Wir haben in der ersten Klasse immer deutlicher wahrgenommen, dass nicht mehr alle Kinder hüpfen können, die Wahrnehmung des Raumes manchmal recht schwer fällt und es auch wichtig ist, dass die Kinder sich kennen lernen und eine Sozialgemeinschaft werden. Das gelingt einfacher, wenn sich die Kinder sehen können.
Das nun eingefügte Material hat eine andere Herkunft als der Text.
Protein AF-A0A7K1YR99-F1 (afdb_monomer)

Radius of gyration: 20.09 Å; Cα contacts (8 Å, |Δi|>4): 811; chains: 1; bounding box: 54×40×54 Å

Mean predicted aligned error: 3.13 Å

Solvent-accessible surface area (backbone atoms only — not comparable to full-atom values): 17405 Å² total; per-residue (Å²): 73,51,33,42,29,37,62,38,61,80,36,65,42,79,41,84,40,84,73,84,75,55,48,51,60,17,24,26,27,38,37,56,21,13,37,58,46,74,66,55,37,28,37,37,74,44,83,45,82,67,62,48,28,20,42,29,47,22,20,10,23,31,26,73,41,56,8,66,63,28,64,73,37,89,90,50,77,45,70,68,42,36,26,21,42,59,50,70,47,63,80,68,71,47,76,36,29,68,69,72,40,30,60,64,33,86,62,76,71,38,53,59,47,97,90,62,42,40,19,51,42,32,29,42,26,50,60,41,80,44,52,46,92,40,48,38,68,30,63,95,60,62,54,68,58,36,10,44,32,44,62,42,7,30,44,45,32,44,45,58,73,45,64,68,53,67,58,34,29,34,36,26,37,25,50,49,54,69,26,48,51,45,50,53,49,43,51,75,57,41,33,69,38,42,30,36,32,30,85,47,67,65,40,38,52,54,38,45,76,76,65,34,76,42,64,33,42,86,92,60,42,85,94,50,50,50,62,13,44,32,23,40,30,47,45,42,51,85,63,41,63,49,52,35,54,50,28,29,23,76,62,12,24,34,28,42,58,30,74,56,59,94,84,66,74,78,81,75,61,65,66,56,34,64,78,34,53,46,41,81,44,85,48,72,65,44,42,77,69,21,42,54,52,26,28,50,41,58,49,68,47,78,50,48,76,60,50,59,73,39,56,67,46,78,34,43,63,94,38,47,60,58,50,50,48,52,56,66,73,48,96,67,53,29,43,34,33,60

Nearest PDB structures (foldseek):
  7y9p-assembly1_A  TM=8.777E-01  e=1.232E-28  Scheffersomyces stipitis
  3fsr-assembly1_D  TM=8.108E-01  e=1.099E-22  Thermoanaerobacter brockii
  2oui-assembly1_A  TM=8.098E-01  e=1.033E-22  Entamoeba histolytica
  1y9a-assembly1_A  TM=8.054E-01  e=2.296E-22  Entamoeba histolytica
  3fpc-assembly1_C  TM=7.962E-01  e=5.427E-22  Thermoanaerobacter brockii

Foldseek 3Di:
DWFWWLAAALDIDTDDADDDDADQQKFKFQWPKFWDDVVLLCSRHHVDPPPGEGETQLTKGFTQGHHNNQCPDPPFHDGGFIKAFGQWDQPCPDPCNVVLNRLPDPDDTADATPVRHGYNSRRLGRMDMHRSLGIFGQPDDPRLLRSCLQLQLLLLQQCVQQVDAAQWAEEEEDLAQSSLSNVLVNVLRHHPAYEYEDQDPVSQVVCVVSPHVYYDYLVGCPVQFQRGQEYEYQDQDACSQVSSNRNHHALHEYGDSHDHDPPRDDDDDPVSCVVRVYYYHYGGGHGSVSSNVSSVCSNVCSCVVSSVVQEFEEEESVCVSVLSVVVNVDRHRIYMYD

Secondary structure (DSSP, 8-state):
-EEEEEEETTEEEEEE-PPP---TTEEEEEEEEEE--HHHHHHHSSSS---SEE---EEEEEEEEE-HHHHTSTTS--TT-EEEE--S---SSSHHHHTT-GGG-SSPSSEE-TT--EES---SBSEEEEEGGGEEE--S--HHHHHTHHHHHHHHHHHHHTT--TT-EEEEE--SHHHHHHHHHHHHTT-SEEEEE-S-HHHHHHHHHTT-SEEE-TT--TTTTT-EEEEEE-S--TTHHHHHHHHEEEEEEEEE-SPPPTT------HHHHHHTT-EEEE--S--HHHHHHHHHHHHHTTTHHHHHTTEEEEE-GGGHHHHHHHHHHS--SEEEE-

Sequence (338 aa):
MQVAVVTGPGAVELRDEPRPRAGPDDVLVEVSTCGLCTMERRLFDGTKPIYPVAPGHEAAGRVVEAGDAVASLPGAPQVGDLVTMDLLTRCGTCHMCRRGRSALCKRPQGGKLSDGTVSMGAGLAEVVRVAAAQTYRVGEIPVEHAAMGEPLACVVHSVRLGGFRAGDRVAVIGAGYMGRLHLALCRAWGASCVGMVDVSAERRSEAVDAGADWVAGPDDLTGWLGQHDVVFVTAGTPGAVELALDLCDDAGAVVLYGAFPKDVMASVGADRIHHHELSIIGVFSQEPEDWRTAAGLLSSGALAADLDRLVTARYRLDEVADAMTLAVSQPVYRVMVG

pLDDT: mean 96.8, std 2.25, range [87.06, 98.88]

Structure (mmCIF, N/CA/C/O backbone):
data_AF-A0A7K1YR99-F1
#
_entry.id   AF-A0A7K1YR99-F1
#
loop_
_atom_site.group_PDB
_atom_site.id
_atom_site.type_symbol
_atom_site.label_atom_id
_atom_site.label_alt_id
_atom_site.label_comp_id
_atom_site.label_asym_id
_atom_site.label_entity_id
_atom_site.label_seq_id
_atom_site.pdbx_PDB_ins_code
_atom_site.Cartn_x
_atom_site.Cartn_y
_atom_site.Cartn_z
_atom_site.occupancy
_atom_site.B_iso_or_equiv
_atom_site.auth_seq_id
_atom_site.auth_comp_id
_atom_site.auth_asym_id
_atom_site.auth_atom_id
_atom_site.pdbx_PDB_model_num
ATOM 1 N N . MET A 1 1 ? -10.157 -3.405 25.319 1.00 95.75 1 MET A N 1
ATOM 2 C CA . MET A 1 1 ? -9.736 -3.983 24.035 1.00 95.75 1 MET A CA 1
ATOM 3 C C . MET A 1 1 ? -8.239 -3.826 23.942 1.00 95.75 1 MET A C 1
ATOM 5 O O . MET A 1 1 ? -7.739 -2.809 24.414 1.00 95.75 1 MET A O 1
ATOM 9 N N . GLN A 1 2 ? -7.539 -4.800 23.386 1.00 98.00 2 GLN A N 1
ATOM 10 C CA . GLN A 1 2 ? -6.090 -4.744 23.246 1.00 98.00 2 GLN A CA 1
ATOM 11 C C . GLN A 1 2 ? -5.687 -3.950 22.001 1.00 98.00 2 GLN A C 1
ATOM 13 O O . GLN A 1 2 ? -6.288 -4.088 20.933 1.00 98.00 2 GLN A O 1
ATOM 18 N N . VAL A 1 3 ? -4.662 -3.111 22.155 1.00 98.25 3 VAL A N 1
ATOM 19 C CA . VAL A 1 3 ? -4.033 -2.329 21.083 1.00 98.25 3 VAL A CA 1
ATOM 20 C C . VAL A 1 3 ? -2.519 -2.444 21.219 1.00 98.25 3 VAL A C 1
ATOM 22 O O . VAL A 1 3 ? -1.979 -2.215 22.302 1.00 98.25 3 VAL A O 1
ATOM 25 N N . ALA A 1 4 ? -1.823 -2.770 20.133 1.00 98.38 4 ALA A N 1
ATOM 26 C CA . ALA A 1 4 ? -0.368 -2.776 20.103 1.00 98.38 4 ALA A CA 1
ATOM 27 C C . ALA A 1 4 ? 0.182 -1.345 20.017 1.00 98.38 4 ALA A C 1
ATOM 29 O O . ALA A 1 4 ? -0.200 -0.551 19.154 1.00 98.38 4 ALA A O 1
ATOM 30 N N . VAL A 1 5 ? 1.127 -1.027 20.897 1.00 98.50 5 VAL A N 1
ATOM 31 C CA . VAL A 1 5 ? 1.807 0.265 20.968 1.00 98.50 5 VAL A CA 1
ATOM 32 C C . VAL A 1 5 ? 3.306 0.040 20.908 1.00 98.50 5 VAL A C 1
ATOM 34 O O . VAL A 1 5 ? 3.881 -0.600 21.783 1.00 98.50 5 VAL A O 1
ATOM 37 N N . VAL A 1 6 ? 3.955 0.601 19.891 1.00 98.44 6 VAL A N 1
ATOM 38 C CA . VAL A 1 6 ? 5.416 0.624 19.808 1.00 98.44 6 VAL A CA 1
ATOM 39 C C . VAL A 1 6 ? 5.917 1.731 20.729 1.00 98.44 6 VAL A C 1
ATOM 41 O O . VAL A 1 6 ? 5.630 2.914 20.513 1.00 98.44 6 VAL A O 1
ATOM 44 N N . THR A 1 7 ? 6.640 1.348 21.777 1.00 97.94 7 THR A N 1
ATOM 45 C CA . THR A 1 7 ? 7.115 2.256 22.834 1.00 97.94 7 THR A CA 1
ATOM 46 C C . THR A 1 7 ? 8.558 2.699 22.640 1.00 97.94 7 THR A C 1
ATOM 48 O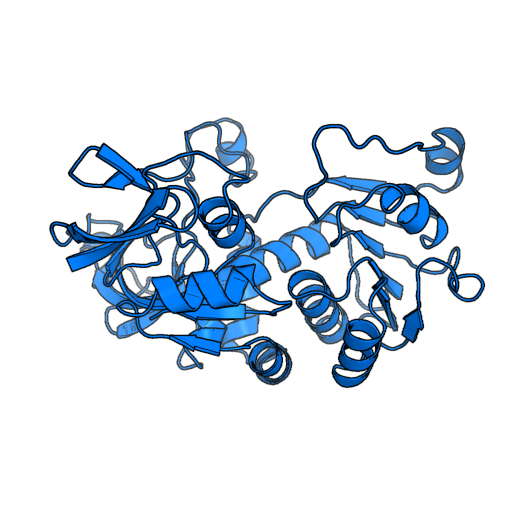 O . THR A 1 7 ? 8.976 3.708 23.208 1.00 97.94 7 THR A O 1
ATOM 51 N N . GLY A 1 8 ? 9.300 2.000 21.787 1.00 97.75 8 GLY A N 1
ATOM 52 C CA . GLY A 1 8 ? 10.672 2.316 21.423 1.00 97.75 8 GLY A CA 1
ATOM 53 C C . GLY A 1 8 ? 11.233 1.309 20.419 1.00 97.75 8 GLY A C 1
ATOM 54 O O . GLY A 1 8 ? 10.535 0.367 20.038 1.00 97.75 8 GLY A O 1
ATOM 55 N N . PRO A 1 9 ? 12.497 1.478 19.996 1.00 97.69 9 PRO A N 1
ATOM 56 C CA . PRO A 1 9 ? 13.168 0.497 19.151 1.00 97.69 9 PRO A CA 1
ATOM 57 C C . PRO A 1 9 ? 13.168 -0.886 19.817 1.00 97.69 9 PRO A C 1
ATOM 59 O O . PRO A 1 9 ? 13.556 -1.016 20.977 1.00 97.69 9 PRO A O 1
ATOM 62 N N . GLY A 1 10 ? 12.717 -1.906 19.089 1.00 97.50 10 GLY A N 1
ATOM 63 C CA . GLY A 1 10 ? 12.606 -3.284 19.563 1.00 97.50 10 GLY A CA 1
ATOM 64 C C . GLY A 1 10 ? 11.539 -3.517 20.638 1.00 97.50 10 GLY A C 1
ATOM 65 O O . GLY A 1 10 ? 11.516 -4.596 21.224 1.00 97.50 10 GLY A O 1
ATOM 66 N N . ALA A 1 11 ? 10.678 -2.533 20.929 1.00 97.81 11 ALA A N 1
ATOM 67 C CA . ALA A 1 11 ? 9.731 -2.592 22.038 1.00 97.81 11 ALA A CA 1
ATOM 68 C C . ALA A 1 11 ? 8.294 -2.302 21.584 1.00 97.81 11 ALA A C 1
ATOM 70 O O . ALA A 1 11 ? 7.977 -1.211 21.101 1.00 97.81 11 ALA A O 1
ATOM 71 N N . VAL A 1 12 ? 7.414 -3.284 21.787 1.00 98.00 12 VAL A N 1
ATOM 72 C CA . VAL A 1 12 ? 5.969 -3.186 21.562 1.00 98.00 12 VAL A CA 1
ATOM 73 C C . VAL A 1 12 ? 5.226 -3.762 22.765 1.00 98.00 12 VAL A C 1
ATOM 75 O O . VAL A 1 12 ? 5.621 -4.783 23.322 1.00 98.00 12 VAL A O 1
ATOM 78 N N . GLU A 1 13 ? 4.159 -3.088 23.175 1.00 97.50 13 GLU A N 1
ATOM 79 C CA . GLU A 1 13 ? 3.305 -3.464 24.300 1.00 97.50 13 GLU A CA 1
ATOM 80 C C . GLU A 1 13 ? 1.864 -3.611 23.820 1.00 97.50 13 GLU A C 1
ATOM 82 O O . GLU A 1 13 ? 1.389 -2.789 23.038 1.00 97.50 13 GLU A O 1
ATOM 87 N N . LEU A 1 14 ? 1.140 -4.605 24.334 1.00 98.12 14 LEU A N 1
ATOM 88 C CA . LEU A 1 14 ? -0.317 -4.600 24.260 1.00 98.12 14 LEU A CA 1
ATOM 89 C C . LEU A 1 14 ? -0.870 -3.777 25.419 1.00 98.12 14 LEU A C 1
ATOM 91 O O . LEU A 1 14 ? -0.594 -4.070 26.582 1.00 98.12 14 LEU A O 1
ATOM 95 N N . ARG A 1 15 ? -1.652 -2.748 25.098 1.00 97.50 15 ARG A N 1
ATOM 96 C CA . ARG A 1 15 ? -2.332 -1.901 26.079 1.00 97.50 15 ARG A CA 1
ATOM 97 C C . ARG A 1 15 ? -3.830 -2.132 26.052 1.00 97.50 15 ARG A C 1
ATOM 99 O O . ARG A 1 15 ? -4.417 -2.322 24.987 1.00 97.50 15 ARG A O 1
ATOM 106 N N . ASP A 1 16 ? -4.437 -2.063 27.230 1.00 97.62 16 ASP A N 1
ATOM 107 C CA . ASP A 1 16 ? -5.885 -2.048 27.382 1.00 97.62 16 ASP A CA 1
ATOM 108 C C . ASP A 1 16 ? -6.443 -0.656 27.085 1.00 97.62 16 ASP A C 1
ATOM 110 O O . ASP A 1 16 ? -6.206 0.300 27.820 1.00 97.62 16 ASP A O 1
ATOM 114 N N . GLU A 1 17 ? -7.248 -0.561 26.033 1.00 96.81 17 GLU A N 1
ATOM 115 C CA . GLU A 1 17 ? -8.011 0.632 25.686 1.00 96.81 17 GLU A CA 1
ATOM 116 C C . GLU A 1 17 ? -9.512 0.423 25.931 1.00 96.81 17 GLU A C 1
ATOM 118 O O . GLU A 1 17 ? -10.042 -0.688 25.755 1.00 96.81 17 GLU A O 1
ATOM 123 N N . PRO A 1 18 ? -10.257 1.480 26.294 1.00 95.75 18 PRO A N 1
ATOM 124 C CA . PRO A 1 18 ? -11.710 1.436 26.266 1.00 95.75 18 PRO A CA 1
ATOM 125 C C . PRO A 1 18 ? -12.202 1.056 24.865 1.00 95.75 18 PRO A C 1
ATOM 127 O O . PRO A 1 18 ? -11.752 1.613 23.865 1.00 95.75 18 PRO A O 1
ATOM 130 N N . ARG A 1 19 ? -13.164 0.130 24.781 1.00 94.56 19 ARG A N 1
ATOM 131 C CA . ARG A 1 19 ? -13.802 -0.192 23.499 1.00 94.56 19 ARG A CA 1
ATOM 132 C C . ARG A 1 19 ? -14.497 1.071 22.954 1.00 94.56 19 ARG A C 1
ATOM 134 O O . ARG A 1 19 ? -15.276 1.680 23.698 1.00 94.56 19 ARG A O 1
ATOM 141 N N . PRO A 1 20 ? -14.243 1.481 21.698 1.00 92.81 20 PRO A N 1
ATOM 142 C CA . PRO A 1 20 ? -14.905 2.634 21.106 1.00 92.81 20 PRO A CA 1
ATOM 143 C C . PRO A 1 20 ? -16.401 2.358 20.921 1.00 92.81 20 PRO A C 1
ATOM 145 O O . PRO A 1 20 ? -16.848 1.215 20.963 1.00 92.81 20 PRO A O 1
ATOM 148 N N . ARG A 1 21 ? -17.174 3.422 20.697 1.00 91.75 21 ARG A N 1
ATOM 149 C CA . ARG A 1 21 ? -18.576 3.350 20.264 1.00 91.75 21 ARG A CA 1
ATOM 150 C C . ARG A 1 21 ? -18.689 3.937 18.866 1.00 91.75 21 ARG A C 1
ATOM 152 O O . ARG A 1 21 ? -18.011 4.939 18.593 1.00 91.75 21 ARG A O 1
ATOM 159 N N . ALA A 1 22 ? -19.517 3.348 18.009 1.00 94.44 22 ALA A N 1
ATOM 160 C CA . ALA A 1 22 ? -19.795 3.940 16.709 1.00 94.44 22 ALA A CA 1
ATOM 161 C C . ALA A 1 22 ? -20.515 5.286 16.903 1.00 94.44 22 ALA A C 1
ATOM 163 O O . ALA A 1 22 ? -21.474 5.395 17.671 1.00 94.44 22 ALA A O 1
ATOM 164 N N . GLY A 1 23 ? -20.033 6.336 16.234 1.00 96.94 23 GLY A N 1
ATOM 165 C CA . GLY A 1 23 ? -20.856 7.509 15.964 1.00 96.94 23 GLY A CA 1
ATOM 166 C C . GLY A 1 23 ? -21.940 7.191 14.923 1.00 96.94 23 GLY A C 1
ATOM 167 O O . GLY A 1 23 ? -21.921 6.113 14.332 1.00 96.94 23 GLY A O 1
ATOM 168 N N . PRO A 1 24 ? -22.869 8.125 14.650 1.00 98.00 24 PRO A N 1
ATOM 169 C CA . PRO A 1 24 ? -23.976 7.898 13.715 1.00 98.00 24 PRO A CA 1
ATOM 170 C C . PRO A 1 24 ? -23.542 7.464 12.308 1.00 98.00 24 PRO A C 1
ATOM 172 O O . PRO A 1 24 ? -24.238 6.659 11.697 1.00 98.00 24 PRO A O 1
ATOM 175 N N . ASP A 1 25 ? -22.399 7.975 11.837 1.00 97.81 25 ASP A N 1
ATOM 176 C CA . ASP A 1 25 ? -21.824 7.740 10.502 1.00 97.81 25 ASP A CA 1
ATOM 177 C C . ASP A 1 25 ? -20.630 6.762 10.516 1.00 97.81 25 ASP A C 1
ATOM 179 O O . ASP A 1 25 ? -19.957 6.566 9.497 1.00 97.81 25 ASP A O 1
ATOM 183 N N . ASP A 1 26 ? -20.334 6.167 11.673 1.00 98.06 26 ASP A N 1
ATOM 184 C CA . ASP A 1 26 ? -19.203 5.262 11.855 1.00 98.06 26 ASP A CA 1
ATOM 185 C C . ASP A 1 26 ? -19.653 3.798 11.850 1.00 98.06 26 ASP A C 1
ATOM 187 O O . ASP A 1 26 ? -20.808 3.457 12.117 1.00 98.06 26 ASP A O 1
ATOM 191 N N . VAL A 1 27 ? -18.683 2.919 11.632 1.00 98.44 27 VAL A N 1
ATOM 192 C CA . VAL A 1 27 ? -18.771 1.499 11.960 1.00 98.44 27 VAL A CA 1
ATOM 193 C C . VAL A 1 27 ? -17.657 1.124 12.935 1.00 98.44 27 VAL A C 1
ATOM 195 O O . VAL A 1 27 ? -16.580 1.732 12.940 1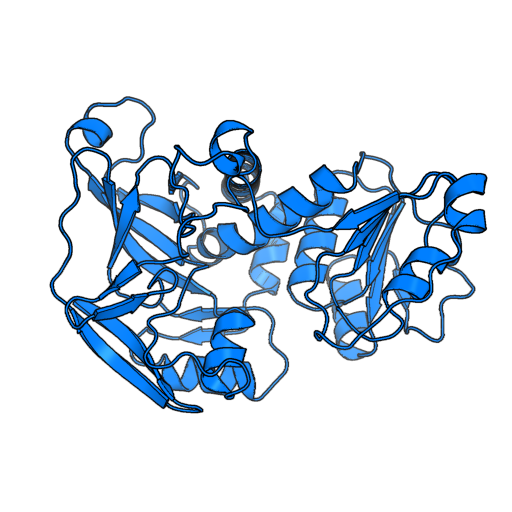.00 98.44 27 VAL A O 1
ATOM 198 N N . LEU A 1 28 ? -17.913 0.116 13.768 1.00 98.31 28 LEU A N 1
ATOM 199 C CA . LEU A 1 28 ? -16.863 -0.612 14.471 1.00 98.31 28 LEU A CA 1
ATOM 200 C C . 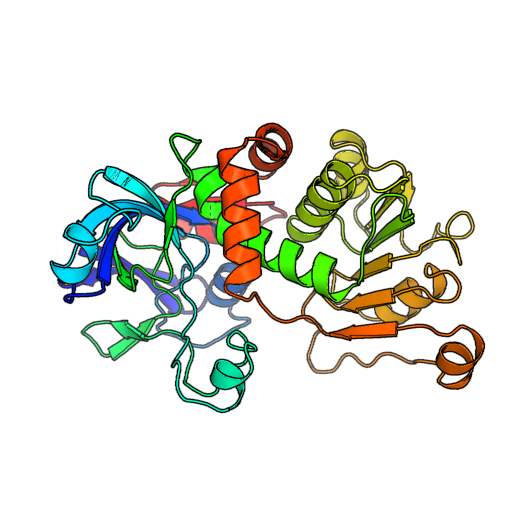LEU A 1 28 ? -16.549 -1.882 13.700 1.00 98.31 28 LEU A C 1
ATOM 202 O O . LEU A 1 28 ? -17.447 -2.669 13.395 1.00 98.31 28 LEU A O 1
ATOM 206 N N . VAL A 1 29 ? -15.269 -2.081 13.431 1.00 98.69 29 VAL A N 1
ATOM 207 C CA . VAL A 1 29 ? -14.747 -3.255 12.748 1.00 98.69 29 VAL A CA 1
ATOM 208 C C . VAL A 1 29 ? -13.916 -4.042 13.746 1.00 98.69 29 VAL A C 1
ATOM 210 O O . VAL A 1 29 ? -12.951 -3.511 14.292 1.00 98.69 29 VAL A O 1
ATOM 213 N N . GLU A 1 30 ? -14.304 -5.288 13.998 1.00 98.62 30 GLU A N 1
ATOM 214 C CA . GLU A 1 30 ? -13.445 -6.261 14.668 1.00 98.62 30 GLU A CA 1
ATOM 215 C C . GLU A 1 30 ? -12.368 -6.679 13.673 1.00 98.62 30 GLU A C 1
ATOM 217 O O . GLU A 1 30 ? -12.671 -7.242 12.615 1.00 98.62 30 GLU A O 1
ATOM 222 N N . VAL A 1 31 ? -11.123 -6.315 13.970 1.00 98.69 31 VAL A N 1
ATOM 223 C CA . VAL A 1 31 ? -9.999 -6.531 13.062 1.00 98.69 31 VAL A CA 1
ATOM 224 C C . VAL A 1 31 ? -9.723 -8.024 13.006 1.00 98.69 31 VAL A C 1
ATOM 226 O O . VAL A 1 31 ? -9.453 -8.653 14.020 1.00 98.69 31 VAL A O 1
ATOM 229 N N . SER A 1 32 ? -9.794 -8.592 11.806 1.00 98.50 32 SER A N 1
ATOM 230 C CA . SER A 1 32 ? -9.443 -9.994 11.587 1.00 98.50 32 SER A CA 1
ATOM 231 C C . SER A 1 32 ? -7.959 -10.156 11.303 1.00 98.50 32 SER A C 1
ATOM 233 O O . SER A 1 32 ? -7.381 -11.176 11.653 1.00 98.50 32 SER A O 1
ATOM 235 N N . THR A 1 33 ? -7.346 -9.181 10.624 1.00 98.56 33 THR A N 1
ATOM 236 C CA . THR A 1 33 ? -5.897 -9.131 10.443 1.00 98.56 33 THR A CA 1
ATOM 237 C C . THR A 1 33 ? -5.429 -7.756 9.966 1.00 98.56 33 THR A C 1
ATOM 239 O O . THR A 1 33 ? -6.178 -6.997 9.343 1.00 98.56 33 THR A O 1
ATOM 242 N N . CYS A 1 34 ? -4.169 -7.448 10.247 1.00 98.69 34 CYS A N 1
ATOM 243 C CA . CYS A 1 34 ? -3.455 -6.267 9.803 1.00 98.69 34 CYS A CA 1
ATOM 244 C C . CYS A 1 34 ? -2.066 -6.657 9.282 1.00 98.69 34 CYS A C 1
ATOM 246 O O . CYS A 1 34 ? -1.304 -7.363 9.945 1.00 98.69 34 CYS A O 1
ATOM 248 N N . GLY A 1 35 ? -1.714 -6.158 8.101 1.00 98.31 35 GLY A N 1
ATOM 249 C CA . GLY A 1 35 ? -0.384 -6.306 7.525 1.00 98.31 35 GLY A CA 1
ATOM 250 C C . GLY A 1 35 ? 0.641 -5.378 8.184 1.00 98.31 35 GLY A C 1
ATOM 251 O O . GLY A 1 35 ? 0.354 -4.214 8.465 1.00 98.31 35 GLY A O 1
ATOM 252 N N . LEU A 1 36 ? 1.864 -5.870 8.401 1.00 97.94 36 LEU A N 1
ATOM 253 C CA . LEU A 1 36 ? 2.994 -5.041 8.843 1.00 97.94 36 LEU A CA 1
ATOM 254 C C . LEU A 1 36 ? 3.665 -4.366 7.646 1.00 97.94 36 LEU A C 1
ATOM 256 O O . LEU A 1 36 ? 4.270 -5.056 6.824 1.00 97.94 36 LEU A O 1
ATOM 260 N N . CYS A 1 37 ? 3.580 -3.038 7.546 1.00 95.75 37 CYS A N 1
ATOM 261 C CA . CYS A 1 37 ? 4.207 -2.236 6.496 1.00 95.75 37 CYS A CA 1
ATOM 262 C C . CYS A 1 37 ? 5.662 -1.901 6.818 1.00 95.75 37 CYS A C 1
ATOM 264 O O . CYS A 1 37 ? 6.162 -2.052 7.935 1.00 95.75 37 CYS A O 1
ATOM 266 N N . THR A 1 38 ? 6.359 -1.356 5.821 1.00 93.19 38 THR A N 1
ATOM 267 C CA . THR A 1 38 ? 7.657 -0.698 6.012 1.00 93.19 38 THR A CA 1
ATOM 268 C C . THR A 1 38 ? 7.583 0.360 7.115 1.00 93.19 38 THR A C 1
ATOM 270 O O . THR A 1 38 ? 8.573 0.609 7.791 1.00 93.19 38 THR A O 1
ATOM 273 N N . MET A 1 39 ? 6.418 0.976 7.335 1.00 93.38 39 MET A N 1
ATOM 274 C CA . MET A 1 39 ? 6.216 1.915 8.435 1.00 93.38 39 MET A CA 1
ATOM 275 C C . MET A 1 39 ? 6.391 1.239 9.803 1.00 93.38 39 MET A C 1
ATOM 277 O O . MET A 1 39 ? 7.228 1.703 10.573 1.00 93.38 39 MET A O 1
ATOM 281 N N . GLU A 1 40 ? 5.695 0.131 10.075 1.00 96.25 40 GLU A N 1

Die Aufmerksamkeitsspannen sind kurz genug, sodass auch ein unruhiges Kind nicht ständig ermahnt werden muss. Auch beim Sitzen im Kreis können die Klassenhelferin und der Klassenlehrer sich unauffällig neben ein unruhiges Kind setzen oder unruhige Kinder können auseinander gesetzt werden. So umgeht man, dass ein Kind ständig mit „…jetzt sei doch mal still“ verbal ermahnt wird und dadurch oft die Problematik der unruhigen Kinder noch verstärkt wird.
Wenn die Kinder in ihr Heft schreiben, werden die Bänke noch einmal umgebaut. Wir nennen das den „Omnibus“, denn nun werden die Bänkchen in „Reih und Glied“ gestellt, sodass alle Kinder gut zur Tafel schauen können. Jetzt wird so ein Bänkchen zum Tisch und die Kinder holen sich ein Kissen, auf dem sie wie auf einem Pferdchen sitzen. Auf den Kissen sitzen die Kinder gut, sie können viel weniger krumm sitzen, als man das so auf den ersten Blick denkt. Gekippel wie auf einem Stuhl ist erst gar nicht möglich.
Wir haben das „Bewegliche Klassenzimmer“ nicht für jeden Erstklasslehrer verbindlich gemacht, denn jeder muss sich das selbst zutrauen und auch wollen. Jedoch hat in den vergangenen fünf Jahren jeder Erstklasslehrer mit diesem Konzept angefangen und wir wollen es alle nicht mehr missen. Es ist so schön zu erleben, mit welcher Bewegungsfreude die Kinder in den drei unteren Klassen ausgestattet sind und da liegt es nahe, dass wir sie da abholen, wo sie sind.